The company says it will save $1 billion in costs through a programme of up to 9,000 redundancies and non replacement of staff, some 16% of the workforce. “We are taking bold and decisive action as we embark on our next chapter,” he says.
That means tackling changes in the market where fewer documents are printed on home and office computers, cutting the need for desktop printers and the ink that goes with them. While not in the same league as Kodak’s problems as photographic film died, HP is taking action ahead of being forced to do so. Revenue from print supplies fell 4.5% in the year.
There are changes in the desktop print model, increasing the price of the hardware while allowing customers to use third party inks on HP printers. At the same time the company is emphasising its role in the disruption of industries, led by professional printing of textiles, packaging and into 3D printing.
HP has also struck a deal to supply Xerox with office printer requirements.
These are growth markets, 4% over the next five years for general commercial printing, 9% for textiles, 7% for labels and 25% for packaging.
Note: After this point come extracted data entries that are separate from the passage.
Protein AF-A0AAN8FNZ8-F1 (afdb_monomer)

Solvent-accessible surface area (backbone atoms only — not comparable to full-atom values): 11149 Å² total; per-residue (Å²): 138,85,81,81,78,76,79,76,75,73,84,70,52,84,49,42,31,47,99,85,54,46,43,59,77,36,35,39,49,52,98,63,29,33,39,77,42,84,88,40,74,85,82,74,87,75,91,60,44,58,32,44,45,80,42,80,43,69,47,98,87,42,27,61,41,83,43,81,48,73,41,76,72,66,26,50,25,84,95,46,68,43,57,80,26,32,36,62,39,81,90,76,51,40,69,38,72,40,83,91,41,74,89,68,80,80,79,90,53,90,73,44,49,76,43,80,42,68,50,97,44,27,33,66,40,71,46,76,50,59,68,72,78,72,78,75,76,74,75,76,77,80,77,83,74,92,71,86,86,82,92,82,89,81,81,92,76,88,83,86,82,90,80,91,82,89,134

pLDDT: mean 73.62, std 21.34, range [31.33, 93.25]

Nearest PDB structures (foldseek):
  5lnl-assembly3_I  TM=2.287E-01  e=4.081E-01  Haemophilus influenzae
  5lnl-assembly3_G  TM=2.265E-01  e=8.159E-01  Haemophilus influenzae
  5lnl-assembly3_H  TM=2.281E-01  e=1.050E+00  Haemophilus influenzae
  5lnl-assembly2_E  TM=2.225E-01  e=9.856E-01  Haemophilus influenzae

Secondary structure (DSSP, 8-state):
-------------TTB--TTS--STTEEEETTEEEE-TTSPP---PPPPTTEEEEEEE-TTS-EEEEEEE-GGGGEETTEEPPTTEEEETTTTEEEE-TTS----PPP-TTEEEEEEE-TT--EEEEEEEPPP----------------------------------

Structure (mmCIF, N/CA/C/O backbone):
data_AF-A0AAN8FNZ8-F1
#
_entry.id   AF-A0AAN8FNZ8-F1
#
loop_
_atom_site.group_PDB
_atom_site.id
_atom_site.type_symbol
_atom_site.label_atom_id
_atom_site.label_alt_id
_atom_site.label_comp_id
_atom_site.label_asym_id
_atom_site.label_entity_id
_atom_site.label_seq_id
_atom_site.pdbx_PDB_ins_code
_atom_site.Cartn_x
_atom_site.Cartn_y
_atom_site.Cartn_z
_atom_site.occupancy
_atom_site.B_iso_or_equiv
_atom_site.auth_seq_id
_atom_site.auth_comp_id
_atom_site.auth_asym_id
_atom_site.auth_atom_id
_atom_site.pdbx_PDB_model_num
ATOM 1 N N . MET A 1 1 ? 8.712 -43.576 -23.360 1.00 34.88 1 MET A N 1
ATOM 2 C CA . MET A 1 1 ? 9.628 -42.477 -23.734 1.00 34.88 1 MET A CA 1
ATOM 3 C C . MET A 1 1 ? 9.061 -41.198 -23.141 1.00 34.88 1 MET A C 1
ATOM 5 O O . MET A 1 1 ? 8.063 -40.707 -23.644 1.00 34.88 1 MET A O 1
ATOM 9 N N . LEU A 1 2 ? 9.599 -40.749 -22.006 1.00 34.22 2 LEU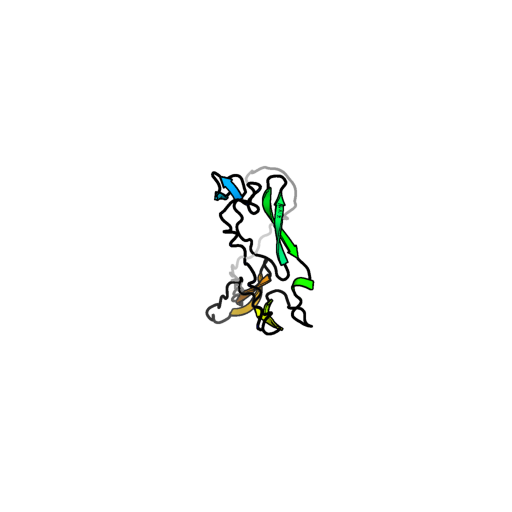 A N 1
ATOM 10 C CA . LEU A 1 2 ? 9.209 -39.498 -21.348 1.00 34.22 2 LEU A CA 1
ATOM 11 C C . LEU A 1 2 ? 10.156 -38.402 -21.840 1.00 34.22 2 LEU A C 1
ATOM 13 O O . LEU A 1 2 ? 11.313 -38.358 -21.427 1.00 34.22 2 LEU A O 1
ATOM 17 N N . SER A 1 3 ? 9.683 -37.559 -22.754 1.00 37.28 3 SER A N 1
ATOM 18 C CA . SER A 1 3 ? 10.416 -36.372 -23.193 1.00 37.28 3 SER A CA 1
ATOM 19 C C . SER A 1 3 ? 10.281 -35.291 -22.123 1.00 37.28 3 SER A C 1
ATOM 21 O O . SER A 1 3 ? 9.293 -34.565 -22.078 1.00 37.28 3 SER A O 1
ATOM 23 N N . PHE A 1 4 ? 11.276 -35.202 -21.241 1.00 40.41 4 PHE A N 1
ATOM 24 C CA . PHE A 1 4 ? 11.517 -34.019 -20.420 1.00 40.41 4 PHE A CA 1
ATOM 25 C C . PHE A 1 4 ? 11.959 -32.882 -21.354 1.00 40.41 4 PHE A C 1
ATOM 27 O O . PHE A 1 4 ? 13.141 -32.749 -21.667 1.00 40.41 4 PHE A O 1
ATOM 34 N N . GLN A 1 5 ? 11.018 -32.065 -21.834 1.00 45.25 5 GLN A N 1
ATOM 35 C CA . GLN A 1 5 ? 11.367 -30.741 -22.343 1.00 45.25 5 GLN A CA 1
ATOM 36 C C . GLN A 1 5 ? 11.790 -29.904 -21.131 1.00 45.25 5 GLN A C 1
ATOM 38 O O . GLN A 1 5 ? 10.958 -29.393 -20.383 1.00 45.25 5 GLN A O 1
ATOM 43 N N . GLY A 1 6 ? 13.103 -29.830 -20.910 1.00 41.16 6 GLY A N 1
ATOM 44 C CA . GLY A 1 6 ? 13.714 -28.895 -19.981 1.00 41.16 6 GLY A CA 1
ATOM 45 C C . GLY A 1 6 ? 13.304 -27.479 -20.361 1.00 41.16 6 GLY A C 1
ATOM 46 O O . GLY A 1 6 ? 13.720 -26.951 -21.393 1.00 41.16 6 GLY A O 1
ATOM 47 N N . LEU A 1 7 ? 12.459 -26.883 -19.526 1.00 41.94 7 LEU A N 1
ATOM 48 C CA . LEU A 1 7 ? 12.177 -25.461 -19.550 1.00 41.94 7 LEU A CA 1
ATOM 49 C C . LEU A 1 7 ? 13.484 -24.763 -19.150 1.00 41.94 7 LEU A C 1
ATOM 51 O O . LEU A 1 7 ? 13.847 -24.719 -17.977 1.00 41.94 7 LEU A O 1
ATOM 55 N N . LEU A 1 8 ? 14.241 -24.304 -20.147 1.00 40.19 8 LEU A N 1
ATOM 56 C CA . LEU A 1 8 ? 15.389 -23.426 -19.963 1.00 40.19 8 LEU A CA 1
ATOM 57 C C . LEU A 1 8 ? 14.869 -22.115 -19.366 1.00 40.19 8 LEU A C 1
ATOM 59 O O . LEU A 1 8 ? 14.513 -21.186 -20.092 1.00 40.19 8 LEU A O 1
ATOM 63 N N . CYS A 1 9 ? 14.813 -22.040 -18.037 1.00 45.38 9 CYS A N 1
ATOM 64 C CA . CYS A 1 9 ? 14.916 -20.770 -17.341 1.00 45.38 9 CYS A CA 1
ATOM 65 C C . CYS A 1 9 ? 16.268 -20.193 -17.753 1.00 45.38 9 CYS A C 1
ATOM 67 O O . CYS A 1 9 ? 17.304 -20.596 -17.238 1.00 45.38 9 CYS A O 1
ATOM 69 N N . ALA A 1 10 ? 16.277 -19.325 -18.764 1.00 45.06 10 ALA A N 1
ATOM 70 C CA . ALA A 1 10 ? 17.444 -18.513 -19.028 1.00 45.06 10 ALA A CA 1
ATOM 71 C C . ALA A 1 10 ? 17.721 -17.741 -17.737 1.00 45.06 10 ALA A C 1
ATOM 73 O O . ALA A 1 10 ? 16.918 -16.885 -17.358 1.00 45.06 10 ALA A O 1
ATOM 74 N N . ASP A 1 11 ? 18.828 -18.085 -17.081 1.00 46.56 11 ASP A N 1
ATOM 75 C CA . ASP A 1 11 ? 19.472 -17.344 -16.001 1.00 46.56 11 ASP A CA 1
ATOM 76 C C . ASP A 1 11 ? 19.813 -15.929 -16.493 1.00 46.56 11 ASP A C 1
ATOM 78 O O . ASP A 1 11 ? 20.966 -15.575 -16.749 1.00 46.56 11 ASP A O 1
ATOM 82 N N . ARG A 1 12 ? 18.794 -15.092 -16.697 1.00 56.59 12 ARG A N 1
ATOM 83 C CA . ARG A 1 12 ? 18.971 -13.650 -16.780 1.00 56.59 12 ARG A CA 1
ATOM 84 C C . ARG A 1 12 ? 19.205 -13.191 -15.357 1.00 56.59 12 ARG A C 1
ATOM 86 O O . ARG A 1 12 ? 18.273 -12.805 -14.659 1.00 56.59 12 ARG A O 1
ATOM 93 N N . ASP A 1 13 ? 20.459 -13.306 -14.941 1.00 68.75 13 ASP A N 1
ATOM 94 C CA . ASP A 1 13 ? 20.972 -12.612 -13.773 1.00 68.75 13 ASP A CA 1
ATOM 95 C C . ASP A 1 13 ? 20.512 -11.145 -13.880 1.00 68.75 13 ASP A C 1
ATOM 97 O O . ASP A 1 13 ? 20.890 -10.467 -14.843 1.00 68.75 13 ASP A O 1
ATOM 101 N N . PRO A 1 14 ? 19.640 -10.661 -12.975 1.00 71.75 14 PRO A N 1
ATOM 102 C CA . PRO A 1 14 ? 19.034 -9.334 -13.082 1.00 71.75 14 PRO A CA 1
ATOM 103 C C . PRO A 1 14 ? 20.073 -8.208 -13.003 1.00 71.75 14 PRO A C 1
ATOM 105 O O . PRO A 1 14 ? 19.763 -7.057 -13.311 1.00 71.75 14 PRO A O 1
ATOM 108 N N . PHE A 1 15 ? 21.306 -8.546 -12.619 1.00 81.62 15 PHE A N 1
ATOM 109 C CA . PHE A 1 15 ? 22.438 -7.640 -12.545 1.00 81.62 15 PHE A CA 1
ATOM 110 C C . PHE A 1 15 ? 23.363 -7.720 -13.762 1.00 81.62 15 PHE A C 1
ATOM 112 O O . PHE A 1 15 ? 24.375 -7.027 -13.782 1.00 81.62 15 PHE A O 1
ATOM 119 N N . LYS A 1 16 ? 23.053 -8.515 -14.791 1.00 85.56 16 LYS A N 1
ATOM 120 C CA . LYS A 1 16 ? 23.825 -8.551 -16.042 1.00 85.56 16 LYS A CA 1
ATOM 121 C C . LYS A 1 16 ? 23.096 -7.833 -17.159 1.00 85.56 16 LYS A C 1
ATOM 123 O O . LYS A 1 16 ? 21.883 -7.968 -17.315 1.00 85.56 16 LYS A O 1
ATOM 128 N N . CYS A 1 17 ? 23.861 -7.101 -17.961 1.00 86.12 17 CYS A N 1
ATOM 129 C CA . CYS A 1 17 ? 23.309 -6.462 -19.144 1.00 86.12 17 CYS A CA 1
ATOM 130 C C . CYS A 1 17 ? 22.819 -7.518 -20.133 1.00 86.12 17 CYS A C 1
ATOM 132 O O . CYS A 1 17 ? 23.429 -8.581 -20.289 1.00 86.12 17 CYS A O 1
ATOM 134 N N . ASP A 1 18 ? 21.722 -7.220 -20.820 1.00 85.44 18 ASP A N 1
ATOM 135 C CA . ASP A 1 18 ? 21.282 -8.051 -21.928 1.00 85.44 18 ASP A CA 1
ATOM 136 C C . ASP A 1 18 ? 22.202 -7.896 -23.155 1.00 85.44 18 ASP A C 1
ATOM 138 O O . ASP A 1 18 ? 23.180 -7.143 -23.158 1.00 85.44 18 ASP A O 1
ATOM 142 N N . LYS A 1 19 ? 21.897 -8.647 -24.219 1.00 83.19 19 LYS A N 1
ATOM 143 C CA . LYS A 1 19 ? 22.690 -8.662 -25.459 1.00 83.19 19 LYS A CA 1
ATOM 144 C C . LYS A 1 19 ? 22.738 -7.301 -26.163 1.00 83.19 19 LYS A C 1
ATOM 146 O O . LYS A 1 19 ? 23.655 -7.076 -26.946 1.00 83.19 19 LYS A O 1
ATOM 151 N N . ASP A 1 20 ? 21.789 -6.418 -25.864 1.00 82.38 20 ASP A N 1
ATOM 152 C CA . ASP A 1 20 ? 21.699 -5.068 -26.415 1.00 82.38 20 ASP A CA 1
ATOM 153 C C . ASP A 1 20 ? 22.321 -4.023 -25.468 1.00 82.38 20 ASP A C 1
ATOM 155 O O . ASP A 1 20 ? 22.208 -2.820 -25.708 1.00 82.38 20 ASP A O 1
ATOM 159 N N . GLY A 1 21 ? 22.963 -4.463 -24.376 1.00 80.44 21 GLY A N 1
ATOM 160 C CA . GLY A 1 21 ? 23.546 -3.590 -23.360 1.00 80.44 21 GLY A CA 1
ATOM 161 C C . GLY A 1 21 ? 22.502 -2.878 -22.496 1.00 80.44 21 GLY A C 1
ATOM 162 O O . GLY A 1 21 ? 22.797 -1.831 -21.919 1.00 80.44 21 GLY A O 1
ATOM 163 N N . LYS A 1 22 ? 21.276 -3.403 -22.414 1.00 82.12 22 LYS A N 1
ATOM 164 C CA . LYS A 1 22 ? 20.177 -2.825 -21.636 1.00 82.12 22 LYS A CA 1
ATOM 165 C C . LYS A 1 22 ? 19.982 -3.559 -20.316 1.00 82.12 22 LYS A C 1
ATOM 167 O O . LYS A 1 22 ? 20.343 -4.721 -20.138 1.00 82.12 22 LYS A O 1
ATOM 172 N N . CYS A 1 23 ? 19.398 -2.823 -19.380 1.00 84.88 23 CYS A N 1
ATOM 173 C CA . CYS A 1 23 ? 19.092 -3.263 -18.030 1.00 84.88 23 CYS A CA 1
ATOM 174 C C . CYS A 1 23 ? 17.632 -2.945 -17.697 1.00 84.88 23 CYS A C 1
ATOM 176 O O . CYS A 1 23 ? 16.962 -2.209 -18.427 1.00 84.88 23 CYS A O 1
ATOM 178 N N . ALA A 1 24 ? 17.141 -3.487 -16.581 1.00 83.31 24 ALA A N 1
ATOM 179 C CA . ALA A 1 24 ? 15.825 -3.136 -16.057 1.00 83.31 24 ALA A CA 1
ATOM 180 C C . ALA A 1 24 ? 15.716 -1.619 -15.760 1.00 83.31 24 ALA A C 1
ATOM 182 O O . ALA A 1 24 ? 16.738 -0.962 -15.536 1.00 83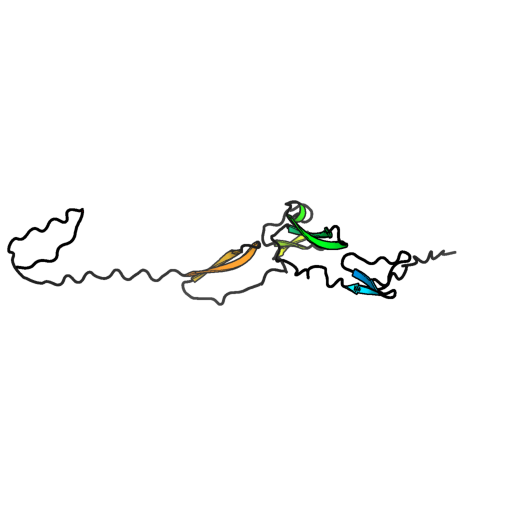.31 24 ALA A O 1
ATOM 183 N N . PRO A 1 25 ? 14.498 -1.044 -15.735 1.00 82.12 25 PRO A N 1
ATOM 184 C CA . PRO A 1 25 ? 14.300 0.372 -15.428 1.00 82.12 25 PRO A CA 1
ATOM 185 C C . PRO A 1 25 ? 14.983 0.799 -14.123 1.00 82.12 25 PRO A C 1
ATOM 187 O O . PRO A 1 25 ? 14.908 0.095 -13.117 1.00 82.12 25 PRO A O 1
ATOM 190 N N . GLY A 1 26 ? 15.641 1.960 -14.132 1.00 78.50 26 GLY A N 1
ATOM 191 C CA . GLY A 1 26 ? 16.424 2.455 -12.989 1.00 78.50 26 GLY A CA 1
ATOM 192 C C . GLY A 1 26 ? 17.835 1.876 -12.871 1.00 78.50 26 GLY A C 1
ATOM 193 O O . GLY A 1 26 ? 18.578 2.268 -11.972 1.00 78.50 26 GLY A O 1
ATOM 194 N N . LEU A 1 27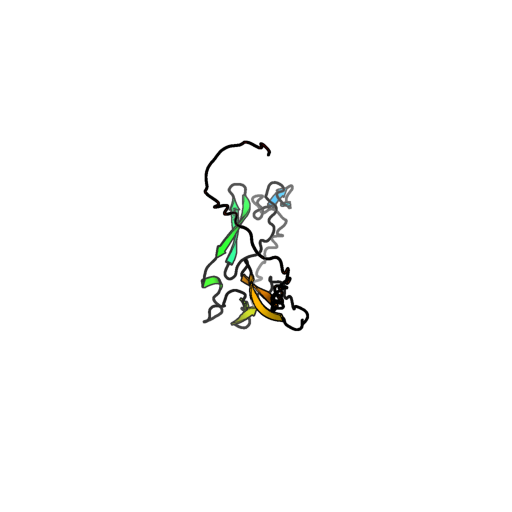 ? 18.232 0.995 -13.790 1.00 85.44 27 LEU A N 1
ATOM 195 C CA . LEU A 1 27 ? 19.595 0.493 -13.918 1.00 85.44 27 LEU A CA 1
ATOM 196 C C . LEU A 1 27 ? 20.216 0.974 -15.235 1.00 85.44 27 LEU A C 1
ATOM 198 O O . LEU A 1 27 ? 19.526 1.214 -16.227 1.00 85.44 27 LEU A O 1
ATOM 202 N N . ARG A 1 28 ? 21.540 1.106 -15.249 1.00 86.31 28 ARG A N 1
ATOM 203 C CA . ARG A 1 28 ? 22.334 1.338 -16.459 1.00 86.31 28 ARG A CA 1
ATOM 204 C C . ARG A 1 28 ? 23.378 0.242 -16.596 1.00 86.31 28 ARG A C 1
ATOM 206 O O . ARG A 1 28 ? 23.872 -0.259 -15.590 1.00 86.31 28 ARG A O 1
ATOM 213 N N . CYS A 1 29 ? 23.711 -0.111 -17.831 1.00 88.31 29 CYS A N 1
ATOM 214 C CA . CYS A 1 29 ? 24.793 -1.045 -18.084 1.00 88.31 29 CYS A CA 1
ATOM 215 C C . CYS A 1 29 ? 26.137 -0.335 -17.914 1.00 88.31 29 CYS A C 1
ATOM 217 O O . CYS A 1 29 ? 26.412 0.645 -18.605 1.00 88.31 29 CYS A O 1
ATOM 219 N N . ASP A 1 30 ? 26.958 -0.838 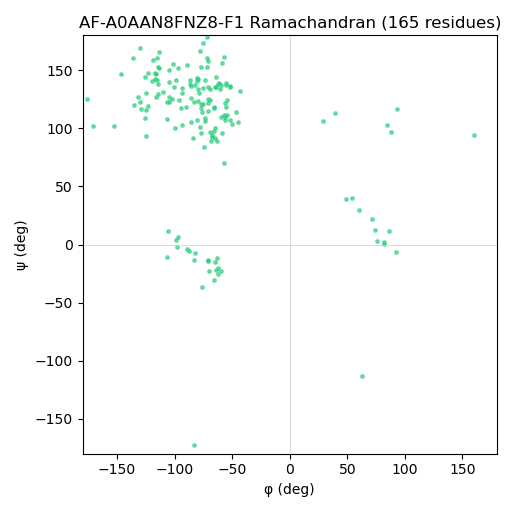-17.003 1.00 88.12 30 ASP A N 1
ATOM 220 C CA . ASP A 1 30 ? 28.322 -0.395 -16.769 1.00 88.12 30 ASP A CA 1
ATOM 221 C C . ASP A 1 30 ? 29.234 -1.625 -16.771 1.00 88.12 30 ASP A C 1
ATOM 223 O O . ASP A 1 30 ? 29.051 -2.553 -15.983 1.00 88.12 30 ASP A O 1
ATOM 227 N N . HIS A 1 31 ? 30.160 -1.692 -17.730 1.00 87.06 31 HIS A N 1
ATOM 228 C CA . HIS A 1 31 ? 31.080 -2.824 -17.909 1.00 87.06 31 HIS A CA 1
ATOM 229 C C . HIS A 1 31 ? 30.414 -4.222 -17.899 1.00 87.06 31 HIS A C 1
ATOM 231 O O . HIS A 1 31 ? 30.950 -5.180 -17.346 1.00 87.06 31 HIS A O 1
ATOM 237 N N . GLY A 1 32 ? 29.233 -4.355 -18.516 1.00 84.31 32 GLY A N 1
ATOM 238 C CA . GLY A 1 32 ? 28.491 -5.625 -18.587 1.00 84.31 32 GLY A CA 1
ATOM 239 C C . GLY A 1 32 ? 27.654 -5.956 -17.343 1.00 84.31 32 GLY A C 1
ATOM 240 O O . GLY A 1 32 ? 26.988 -6.992 -17.321 1.00 84.31 32 GLY A O 1
ATOM 241 N N . THR A 1 33 ? 27.633 -5.065 -16.347 1.00 89.69 33 THR A N 1
ATOM 242 C CA . THR A 1 33 ? 26.840 -5.185 -15.117 1.00 89.69 33 THR A CA 1
ATOM 243 C C . THR A 1 33 ? 25.784 -4.082 -15.052 1.00 89.69 33 THR A C 1
ATOM 245 O O . THR A 1 33 ? 26.049 -2.923 -15.360 1.00 89.69 33 THR A O 1
ATOM 248 N N . CYS A 1 34 ? 24.573 -4.422 -14.634 1.00 88.25 34 CYS A N 1
ATOM 249 C CA . CYS A 1 34 ? 23.503 -3.470 -14.390 1.00 88.25 34 CYS A CA 1
ATOM 250 C C . CYS A 1 34 ? 23.686 -2.822 -13.018 1.00 88.25 34 CYS A C 1
ATOM 252 O O . CYS A 1 34 ? 23.455 -3.446 -11.984 1.00 88.25 34 CYS A O 1
ATOM 254 N N . VAL A 1 35 ? 24.088 -1.554 -13.017 1.00 88.31 35 VAL A N 1
ATOM 255 C CA . VAL A 1 35 ? 24.284 -0.752 -11.805 1.00 88.31 35 VAL A CA 1
ATOM 256 C C . VAL A 1 35 ? 23.144 0.242 -11.632 1.00 88.31 35 VAL A C 1
ATOM 258 O O . VAL A 1 35 ? 22.560 0.712 -12.611 1.00 88.31 35 VAL A O 1
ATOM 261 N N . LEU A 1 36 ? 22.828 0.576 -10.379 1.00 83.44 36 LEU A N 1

In the first half of this financial year compared to 2018, the number of publishing pages printed on its press increased 30%; commercial pages increased 10% and volume of labels rose 10%.
However, the desktop is where the money has been for HP. Office and home printing amount to a total addressable market of $135 billion compared to $20 billion from media.
In the longer term, which Lores is shaping for, the total addressable market saved by its graphic systems business and by the expanding 3D opportunity in automotive, healthcare, footwear and dental amounts to $500 billion.
It amounts to a series of bold moves for the business he told analysts, amounting to a sound investment proposition and a new chapter for HP.